- Exercise prompt: Number of lines with "phosphoribosyl" in the data: give that figure by itself.
Data supplied START
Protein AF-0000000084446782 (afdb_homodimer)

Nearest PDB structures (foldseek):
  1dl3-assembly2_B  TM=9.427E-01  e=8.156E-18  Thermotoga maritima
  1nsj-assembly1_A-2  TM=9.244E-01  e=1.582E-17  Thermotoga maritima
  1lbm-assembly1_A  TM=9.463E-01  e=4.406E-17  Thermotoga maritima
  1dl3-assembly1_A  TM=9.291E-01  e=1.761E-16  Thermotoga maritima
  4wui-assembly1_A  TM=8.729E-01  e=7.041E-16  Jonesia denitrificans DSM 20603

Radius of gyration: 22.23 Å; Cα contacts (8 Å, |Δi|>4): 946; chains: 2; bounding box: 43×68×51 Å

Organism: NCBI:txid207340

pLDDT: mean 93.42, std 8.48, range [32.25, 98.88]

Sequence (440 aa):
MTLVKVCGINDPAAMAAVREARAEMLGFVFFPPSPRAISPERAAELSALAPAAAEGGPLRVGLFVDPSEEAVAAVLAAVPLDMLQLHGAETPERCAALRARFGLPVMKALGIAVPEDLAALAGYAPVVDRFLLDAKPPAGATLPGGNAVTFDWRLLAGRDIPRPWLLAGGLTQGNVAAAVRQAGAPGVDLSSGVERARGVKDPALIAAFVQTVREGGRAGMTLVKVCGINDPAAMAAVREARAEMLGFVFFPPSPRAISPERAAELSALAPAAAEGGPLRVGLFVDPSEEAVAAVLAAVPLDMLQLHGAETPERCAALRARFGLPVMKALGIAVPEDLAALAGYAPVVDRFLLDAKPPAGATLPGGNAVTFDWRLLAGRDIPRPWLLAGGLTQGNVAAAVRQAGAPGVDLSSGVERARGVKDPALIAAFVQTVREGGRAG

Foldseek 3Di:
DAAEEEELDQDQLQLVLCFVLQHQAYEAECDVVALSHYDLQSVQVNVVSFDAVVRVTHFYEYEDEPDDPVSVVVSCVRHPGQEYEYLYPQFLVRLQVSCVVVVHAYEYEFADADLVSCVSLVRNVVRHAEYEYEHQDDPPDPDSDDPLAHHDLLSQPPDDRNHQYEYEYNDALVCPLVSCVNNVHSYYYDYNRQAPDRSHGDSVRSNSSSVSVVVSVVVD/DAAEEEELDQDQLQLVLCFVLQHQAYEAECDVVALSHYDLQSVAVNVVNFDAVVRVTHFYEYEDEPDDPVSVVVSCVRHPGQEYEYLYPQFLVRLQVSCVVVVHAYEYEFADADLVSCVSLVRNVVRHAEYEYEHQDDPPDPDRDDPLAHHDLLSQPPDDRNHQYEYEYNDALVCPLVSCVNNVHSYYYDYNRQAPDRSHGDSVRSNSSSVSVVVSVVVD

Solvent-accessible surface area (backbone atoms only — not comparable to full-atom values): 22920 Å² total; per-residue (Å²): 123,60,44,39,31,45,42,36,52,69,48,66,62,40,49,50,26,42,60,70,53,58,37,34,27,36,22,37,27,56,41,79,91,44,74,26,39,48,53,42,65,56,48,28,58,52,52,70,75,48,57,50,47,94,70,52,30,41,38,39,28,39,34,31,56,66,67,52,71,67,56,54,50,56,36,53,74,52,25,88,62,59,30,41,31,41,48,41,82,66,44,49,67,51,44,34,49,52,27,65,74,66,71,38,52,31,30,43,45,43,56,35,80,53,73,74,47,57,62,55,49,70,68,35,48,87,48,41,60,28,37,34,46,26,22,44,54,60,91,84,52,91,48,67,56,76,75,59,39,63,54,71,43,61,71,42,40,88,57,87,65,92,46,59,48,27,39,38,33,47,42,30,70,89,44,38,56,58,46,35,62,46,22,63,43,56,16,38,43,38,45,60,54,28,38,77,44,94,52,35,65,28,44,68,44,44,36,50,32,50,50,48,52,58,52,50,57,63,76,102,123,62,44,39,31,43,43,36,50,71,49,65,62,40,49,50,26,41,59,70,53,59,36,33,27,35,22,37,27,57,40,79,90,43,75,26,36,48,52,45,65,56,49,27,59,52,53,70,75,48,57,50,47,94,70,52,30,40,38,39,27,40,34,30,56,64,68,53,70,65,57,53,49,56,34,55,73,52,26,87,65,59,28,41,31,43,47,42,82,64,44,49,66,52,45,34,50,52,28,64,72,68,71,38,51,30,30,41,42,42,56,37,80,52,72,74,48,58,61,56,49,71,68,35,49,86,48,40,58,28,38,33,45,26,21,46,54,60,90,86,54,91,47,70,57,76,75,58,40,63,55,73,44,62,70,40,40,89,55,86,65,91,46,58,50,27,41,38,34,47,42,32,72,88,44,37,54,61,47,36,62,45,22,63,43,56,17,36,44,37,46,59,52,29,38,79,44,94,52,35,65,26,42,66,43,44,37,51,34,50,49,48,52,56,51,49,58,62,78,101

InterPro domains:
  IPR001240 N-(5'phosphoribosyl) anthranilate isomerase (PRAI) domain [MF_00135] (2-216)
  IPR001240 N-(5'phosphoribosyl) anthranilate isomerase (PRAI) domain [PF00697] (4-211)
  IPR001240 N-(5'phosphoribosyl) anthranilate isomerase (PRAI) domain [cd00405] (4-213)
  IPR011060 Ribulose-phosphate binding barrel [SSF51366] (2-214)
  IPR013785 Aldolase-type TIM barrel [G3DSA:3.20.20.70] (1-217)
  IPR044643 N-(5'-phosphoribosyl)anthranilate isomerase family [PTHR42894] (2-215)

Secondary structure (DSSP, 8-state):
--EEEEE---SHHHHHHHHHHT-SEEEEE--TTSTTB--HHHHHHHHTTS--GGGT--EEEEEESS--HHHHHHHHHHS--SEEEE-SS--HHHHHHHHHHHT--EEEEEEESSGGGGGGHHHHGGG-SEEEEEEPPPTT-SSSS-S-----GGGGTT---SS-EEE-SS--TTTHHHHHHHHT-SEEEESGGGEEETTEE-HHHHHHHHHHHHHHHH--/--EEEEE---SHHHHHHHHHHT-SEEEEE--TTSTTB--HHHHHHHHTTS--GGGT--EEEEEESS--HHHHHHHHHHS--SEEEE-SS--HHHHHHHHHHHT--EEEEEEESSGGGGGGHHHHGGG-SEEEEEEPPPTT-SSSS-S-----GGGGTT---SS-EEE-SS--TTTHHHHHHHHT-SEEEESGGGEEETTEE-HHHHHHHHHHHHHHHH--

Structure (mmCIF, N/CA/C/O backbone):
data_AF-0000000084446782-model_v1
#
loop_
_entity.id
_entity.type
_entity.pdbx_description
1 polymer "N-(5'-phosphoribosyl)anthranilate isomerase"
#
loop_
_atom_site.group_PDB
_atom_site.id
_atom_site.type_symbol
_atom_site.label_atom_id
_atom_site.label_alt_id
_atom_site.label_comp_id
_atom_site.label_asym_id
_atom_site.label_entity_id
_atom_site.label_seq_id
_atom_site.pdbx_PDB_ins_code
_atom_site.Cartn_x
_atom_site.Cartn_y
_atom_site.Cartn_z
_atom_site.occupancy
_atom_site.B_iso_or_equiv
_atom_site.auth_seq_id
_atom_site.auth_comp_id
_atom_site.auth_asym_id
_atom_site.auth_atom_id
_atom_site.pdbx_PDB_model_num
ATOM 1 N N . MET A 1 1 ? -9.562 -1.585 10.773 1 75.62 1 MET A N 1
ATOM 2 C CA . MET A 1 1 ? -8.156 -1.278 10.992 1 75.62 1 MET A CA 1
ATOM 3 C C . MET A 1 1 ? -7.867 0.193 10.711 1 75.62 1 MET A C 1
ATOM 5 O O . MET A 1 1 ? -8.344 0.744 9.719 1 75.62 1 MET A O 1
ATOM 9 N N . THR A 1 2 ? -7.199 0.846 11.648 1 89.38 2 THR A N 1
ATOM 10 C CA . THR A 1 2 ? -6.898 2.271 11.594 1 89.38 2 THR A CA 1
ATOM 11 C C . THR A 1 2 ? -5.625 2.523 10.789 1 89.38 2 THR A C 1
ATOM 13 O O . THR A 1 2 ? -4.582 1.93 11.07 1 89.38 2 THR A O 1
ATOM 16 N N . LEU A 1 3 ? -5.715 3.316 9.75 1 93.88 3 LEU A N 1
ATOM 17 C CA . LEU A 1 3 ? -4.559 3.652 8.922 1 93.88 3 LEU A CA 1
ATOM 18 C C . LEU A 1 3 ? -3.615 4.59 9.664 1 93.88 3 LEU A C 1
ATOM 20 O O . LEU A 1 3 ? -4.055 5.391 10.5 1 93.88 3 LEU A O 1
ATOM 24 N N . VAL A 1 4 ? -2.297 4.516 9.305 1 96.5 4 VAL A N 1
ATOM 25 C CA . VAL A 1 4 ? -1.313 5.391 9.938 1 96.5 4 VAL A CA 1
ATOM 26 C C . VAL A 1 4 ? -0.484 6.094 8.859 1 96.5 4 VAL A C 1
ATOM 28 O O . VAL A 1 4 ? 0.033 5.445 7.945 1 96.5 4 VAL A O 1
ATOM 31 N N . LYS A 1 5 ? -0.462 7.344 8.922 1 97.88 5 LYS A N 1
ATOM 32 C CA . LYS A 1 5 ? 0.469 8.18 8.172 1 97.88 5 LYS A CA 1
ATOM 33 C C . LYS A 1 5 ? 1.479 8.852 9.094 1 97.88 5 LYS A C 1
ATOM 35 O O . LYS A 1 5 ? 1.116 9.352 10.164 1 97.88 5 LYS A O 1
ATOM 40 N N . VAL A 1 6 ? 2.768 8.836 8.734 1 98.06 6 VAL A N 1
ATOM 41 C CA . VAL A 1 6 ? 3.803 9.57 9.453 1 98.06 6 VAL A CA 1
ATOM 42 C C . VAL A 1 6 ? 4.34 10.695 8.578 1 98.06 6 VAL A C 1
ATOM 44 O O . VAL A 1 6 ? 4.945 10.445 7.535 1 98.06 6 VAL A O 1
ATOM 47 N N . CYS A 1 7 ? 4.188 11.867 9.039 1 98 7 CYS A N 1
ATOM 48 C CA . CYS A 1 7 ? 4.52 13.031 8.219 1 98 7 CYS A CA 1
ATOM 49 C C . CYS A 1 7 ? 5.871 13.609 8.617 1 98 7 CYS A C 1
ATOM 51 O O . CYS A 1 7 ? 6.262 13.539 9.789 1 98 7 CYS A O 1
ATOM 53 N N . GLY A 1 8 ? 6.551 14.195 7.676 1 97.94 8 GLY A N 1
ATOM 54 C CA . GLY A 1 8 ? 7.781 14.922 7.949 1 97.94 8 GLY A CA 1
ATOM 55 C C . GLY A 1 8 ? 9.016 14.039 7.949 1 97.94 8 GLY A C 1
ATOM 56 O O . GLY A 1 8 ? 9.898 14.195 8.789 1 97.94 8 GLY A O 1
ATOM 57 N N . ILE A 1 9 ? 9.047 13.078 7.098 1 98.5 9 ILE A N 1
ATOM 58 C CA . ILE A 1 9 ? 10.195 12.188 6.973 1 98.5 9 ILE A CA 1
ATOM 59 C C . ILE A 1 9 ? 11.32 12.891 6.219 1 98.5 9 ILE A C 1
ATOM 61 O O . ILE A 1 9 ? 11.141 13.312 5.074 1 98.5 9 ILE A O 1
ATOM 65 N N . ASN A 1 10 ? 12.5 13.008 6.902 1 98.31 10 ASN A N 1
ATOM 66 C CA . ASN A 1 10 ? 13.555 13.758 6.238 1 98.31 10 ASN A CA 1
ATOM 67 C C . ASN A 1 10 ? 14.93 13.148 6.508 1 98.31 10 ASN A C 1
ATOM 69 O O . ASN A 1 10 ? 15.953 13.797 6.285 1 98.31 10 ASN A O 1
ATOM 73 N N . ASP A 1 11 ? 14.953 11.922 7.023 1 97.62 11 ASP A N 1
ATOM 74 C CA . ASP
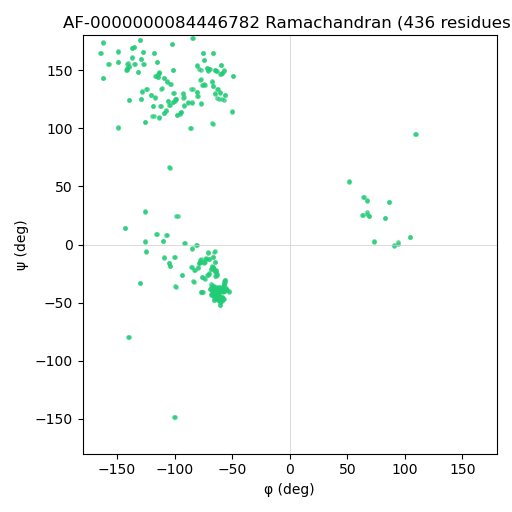 A 1 11 ? 16.234 11.227 7.172 1 97.62 11 ASP A CA 1
ATOM 75 C C . ASP A 1 11 ? 16.047 9.711 7.039 1 97.62 11 ASP A C 1
ATOM 77 O O . ASP A 1 11 ? 14.922 9.211 7.074 1 97.62 11 ASP A O 1
ATOM 81 N N . PRO A 1 12 ? 17.188 8.992 6.863 1 98.06 12 PRO A N 1
ATOM 82 C CA . PRO A 1 12 ? 17.109 7.559 6.586 1 98.06 12 PRO A CA 1
ATOM 83 C C . PRO A 1 12 ? 16.547 6.758 7.754 1 98.06 12 PRO A C 1
ATOM 85 O O . PRO A 1 12 ? 15.836 5.773 7.547 1 98.06 12 PRO A O 1
ATOM 88 N N . ALA A 1 13 ? 16.859 7.145 8.914 1 97.69 13 ALA A N 1
ATOM 89 C CA . ALA A 1 13 ? 16.391 6.414 10.094 1 97.69 13 ALA A CA 1
ATOM 90 C C . ALA A 1 13 ? 14.859 6.469 10.203 1 97.69 13 ALA A C 1
ATOM 92 O O . ALA A 1 13 ? 14.219 5.457 10.484 1 97.69 13 ALA A O 1
ATOM 93 N N . ALA A 1 14 ? 14.344 7.637 9.992 1 97.75 14 ALA A N 1
ATOM 94 C CA . ALA A 1 14 ? 12.891 7.789 10 1 97.75 14 ALA A CA 1
ATOM 95 C C . ALA A 1 14 ? 12.242 6.973 8.891 1 97.75 14 ALA A C 1
ATOM 97 O O . ALA A 1 14 ? 11.219 6.32 9.102 1 97.75 14 ALA A O 1
ATOM 98 N N . MET A 1 15 ? 12.844 7.023 7.742 1 97.5 15 MET A N 1
ATOM 99 C CA . MET A 1 15 ? 12.344 6.25 6.609 1 97.5 15 MET A CA 1
ATOM 100 C C . MET A 1 15 ? 12.312 4.762 6.938 1 97.5 15 MET A C 1
ATOM 102 O O . MET A 1 15 ? 11.312 4.09 6.688 1 97.5 15 MET A O 1
ATOM 106 N N . ALA A 1 16 ? 13.352 4.301 7.5 1 96.06 16 ALA A N 1
ATOM 107 C CA . ALA A 1 16 ? 13.445 2.891 7.875 1 96.06 16 ALA A CA 1
ATOM 108 C C . ALA A 1 16 ? 12.398 2.533 8.922 1 96.06 16 ALA A C 1
ATOM 110 O O . ALA A 1 16 ? 11.781 1.467 8.859 1 96.06 16 ALA A O 1
ATOM 111 N N . ALA A 1 17 ? 12.172 3.41 9.852 1 96.62 17 ALA A N 1
ATOM 112 C CA . ALA A 1 17 ? 11.211 3.166 10.93 1 96.62 17 ALA A CA 1
ATOM 113 C C . ALA A 1 17 ? 9.789 3.053 10.383 1 96.62 17 ALA A C 1
ATOM 115 O O . ALA A 1 17 ? 9.023 2.189 10.812 1 96.62 17 ALA A O 1
ATOM 116 N N . VAL A 1 18 ? 9.453 3.887 9.469 1 96.81 18 VAL A N 1
ATOM 117 C CA . VAL A 1 18 ? 8.133 3.865 8.852 1 96.81 18 VAL A CA 1
ATOM 118 C C . VAL A 1 18 ? 7.93 2.545 8.117 1 96.81 18 VAL A C 1
ATOM 120 O O . VAL A 1 18 ? 6.883 1.906 8.25 1 96.81 18 VAL A O 1
ATOM 123 N N . ARG A 1 19 ? 8.938 2.232 7.391 1 92.38 19 ARG A N 1
ATOM 124 C CA . ARG A 1 19 ? 8.883 0.992 6.625 1 92.38 19 ARG A CA 1
ATOM 125 C C . ARG A 1 19 ? 8.75 -0.216 7.547 1 92.38 19 ARG A C 1
ATOM 127 O O . ARG A 1 19 ? 7.891 -1.074 7.328 1 92.38 19 ARG A O 1
ATOM 134 N N . GLU A 1 20 ? 9.523 -0.267 8.539 1 90.56 20 GLU A N 1
ATOM 135 C CA . GLU A 1 20 ? 9.555 -1.401 9.453 1 90.56 20 GLU A CA 1
ATOM 136 C C . GLU A 1 20 ? 8.266 -1.492 10.266 1 90.56 20 GLU A C 1
ATOM 138 O O . GLU A 1 20 ? 7.789 -2.59 10.57 1 90.56 20 GLU A O 1
ATOM 143 N N . ALA A 1 21 ? 7.719 -0.377 10.578 1 92.62 21 ALA A N 1
ATOM 144 C CA . ALA A 1 21 ? 6.473 -0.33 11.336 1 92.62 21 ALA A CA 1
ATOM 145 C C . ALA A 1 21 ? 5.273 -0.616 10.438 1 92.62 21 ALA A C 1
ATOM 147 O O . ALA A 1 21 ? 4.16 -0.829 10.922 1 92.62 21 ALA A O 1
ATOM 148 N N . ARG A 1 22 ? 5.508 -0.518 9.125 1 90.31 22 ARG A N 1
ATOM 149 C CA . ARG A 1 22 ? 4.504 -0.816 8.109 1 90.31 22 ARG A CA 1
ATOM 150 C C . ARG A 1 22 ? 3.369 0.201 8.141 1 90.31 22 ARG A C 1
ATOM 152 O O . ARG A 1 22 ? 2.195 -0.167 8.047 1 90.31 22 ARG A O 1
ATOM 159 N N . ALA A 1 23 ? 3.773 1.391 8.383 1 94.69 23 ALA A N 1
ATOM 160 C CA . ALA A 1 23 ? 2.795 2.457 8.188 1 94.69 23 ALA A CA 1
ATOM 161 C C . ALA A 1 23 ? 2.301 2.498 6.746 1 94.69 23 ALA A C 1
ATOM 163 O O . ALA A 1 23 ? 3.059 2.219 5.816 1 94.69 23 ALA A O 1
ATOM 164 N N . GLU A 1 24 ? 1.032 2.877 6.586 1 95.12 24 GLU A N 1
ATOM 165 C CA . GLU A 1 24 ? 0.43 2.85 5.258 1 95.12 24 GLU A CA 1
ATOM 166 C C . GLU A 1 24 ? 0.905 4.027 4.41 1 95.12 24 GLU A C 1
ATOM 168 O O . GLU A 1 24 ? 0.968 3.934 3.184 1 95.12 24 GLU A O 1
ATOM 173 N N . MET A 1 25 ? 1.265 5.16 5.094 1 97.44 25 MET A N 1
ATOM 174 C CA . MET A 1 25 ? 1.66 6.371 4.383 1 97.44 25 MET A CA 1
ATOM 175 C C . MET A 1 25 ? 2.807 7.074 5.102 1 97.44 25 MET A C 1
ATOM 177 O O . MET A 1 25 ? 2.922 6.984 6.324 1 97.44 25 MET A O 1
ATOM 181 N N . LEU A 1 26 ? 3.619 7.758 4.301 1 98.25 26 LEU A N 1
ATOM 182 C CA . LEU A 1 26 ? 4.574 8.727 4.828 1 98.25 26 LEU A CA 1
ATOM 183 C C . LEU A 1 26 ? 4.461 10.055 4.094 1 98.25 26 LEU A C 1
ATOM 185 O O . LEU A 1 26 ? 3.898 10.117 3 1 98.25 26 LEU A O 1
ATOM 189 N N . GLY A 1 27 ? 4.965 11.094 4.766 1 98.44 27 GLY A N 1
ATOM 190 C CA . GLY A 1 27 ? 4.875 12.422 4.172 1 98.44 27 GLY A CA 1
ATOM 191 C C . GLY A 1 27 ? 6.219 13.109 4.031 1 98.44 27 GLY A C 1
ATOM 192 O O . GLY A 1 27 ? 7.039 13.07 4.953 1 98.44 27 GLY A O 1
ATOM 193 N N . PHE A 1 28 ? 6.434 13.672 2.879 1 98.75 28 PHE A N 1
ATOM 194 C CA . PHE A 1 28 ? 7.512 14.617 2.641 1 98.75 28 PHE A CA 1
ATOM 195 C C . PHE A 1 28 ? 6.984 16.047 2.643 1 98.75 28 PHE A C 1
ATOM 197 O O . PHE A 1 28 ? 6.004 16.359 1.959 1 98.75 28 PHE A O 1
ATOM 204 N N . VAL A 1 29 ? 7.609 16.891 3.373 1 98.69 29 VAL A N 1
ATOM 205 C CA . VAL A 1 29 ? 7.129 18.266 3.508 1 98.69 29 VAL A CA 1
ATOM 206 C C . VAL A 1 29 ? 7.895 19.172 2.553 1 98.69 29 VAL A C 1
ATOM 208 O O . VAL A 1 29 ? 9.086 19.422 2.746 1 98.69 29 VAL A O 1
ATOM 211 N N . PHE A 1 30 ? 7.199 19.672 1.54 1 98.56 30 PHE A N 1
ATOM 212 C CA . PHE A 1 30 ? 7.77 20.609 0.595 1 98.56 30 PHE A CA 1
ATOM 213 C C . PHE A 1 30 ? 7.27 22.031 0.874 1 98.56 30 PHE A C 1
ATOM 215 O O . PHE A 1 30 ? 6.59 22.625 0.036 1 98.56 30 PHE A O 1
ATOM 222 N N . PHE A 1 31 ? 7.66 22.531 2.006 1 97.62 31 PHE A N 1
ATOM 223 C CA . PHE A 1 31 ? 7.348 23.859 2.545 1 97.62 31 PHE A CA 1
ATOM 224 C C . PHE A 1 31 ? 8.492 24.359 3.416 1 97.62 31 PHE A C 1
ATOM 226 O O . PHE A 1 31 ? 8.57 24.031 4.598 1 97.62 31 PHE A O 1
ATOM 233 N N . PRO A 1 32 ? 9.312 25.219 2.922 1 95.25 32 PRO A N 1
ATOM 234 C CA . PRO A 1 32 ? 10.594 25.609 3.529 1 95.25 32 PRO A CA 1
ATOM 235 C C . PRO A 1 32 ? 10.438 26.141 4.953 1 95.25 32 PRO A C 1
ATOM 237 O O . PRO A 1 32 ? 11.281 25.875 5.812 1 95.25 32 PRO A O 1
ATOM 240 N N . PRO A 1 33 ? 9.352 26.812 5.266 1 94.31 33 PRO A N 1
ATOM 241 C CA . PRO A 1 33 ? 9.234 27.344 6.625 1 94.31 33 PRO A CA 1
ATOM 242 C C . PRO A 1 33 ? 9.109 26.234 7.676 1 94.31 33 PRO A C 1
ATOM 244 O O . PRO A 1 33 ? 9.305 26.5 8.867 1 94.31 33 PRO A O 1
ATOM 247 N N . SER A 1 34 ? 8.758 25.094 7.305 1 95.06 34 SER A N 1
ATOM 248 C CA . SER A 1 34 ? 8.594 23.984 8.242 1 95.06 34 SER A CA 1
ATOM 249 C C . SER A 1 34 ? 9.938 23.438 8.688 1 95.06 34 SER A C 1
ATOM 251 O O . SER A 1 34 ? 10.844 23.25 7.871 1 95.06 34 SER A O 1
ATOM 253 N N . PRO A 1 35 ? 10.062 23.156 10.008 1 95.12 35 PRO A N 1
ATOM 254 C CA . PRO A 1 35 ? 11.289 22.484 10.461 1 95.12 35 PRO A CA 1
ATOM 255 C C . PRO A 1 35 ? 11.445 21.078 9.898 1 95.12 35 PRO A C 1
ATOM 257 O O . PRO A 1 35 ? 12.516 20.484 10.023 1 95.12 35 PRO A O 1
ATOM 260 N N . ARG A 1 36 ? 10.484 20.578 9.203 1 97.12 36 ARG A N 1
ATOM 261 C CA . ARG A 1 36 ? 10.469 19.234 8.656 1 97.12 36 ARG A CA 1
ATOM 262 C C . ARG A 1 36 ? 10.664 19.25 7.148 1 97.12 36 ARG A C 1
ATOM 264 O O . ARG A 1 36 ? 10.547 18.219 6.488 1 97.12 36 ARG A O 1
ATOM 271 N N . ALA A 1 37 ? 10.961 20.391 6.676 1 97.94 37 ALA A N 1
Data supplied END
- Completed task: 5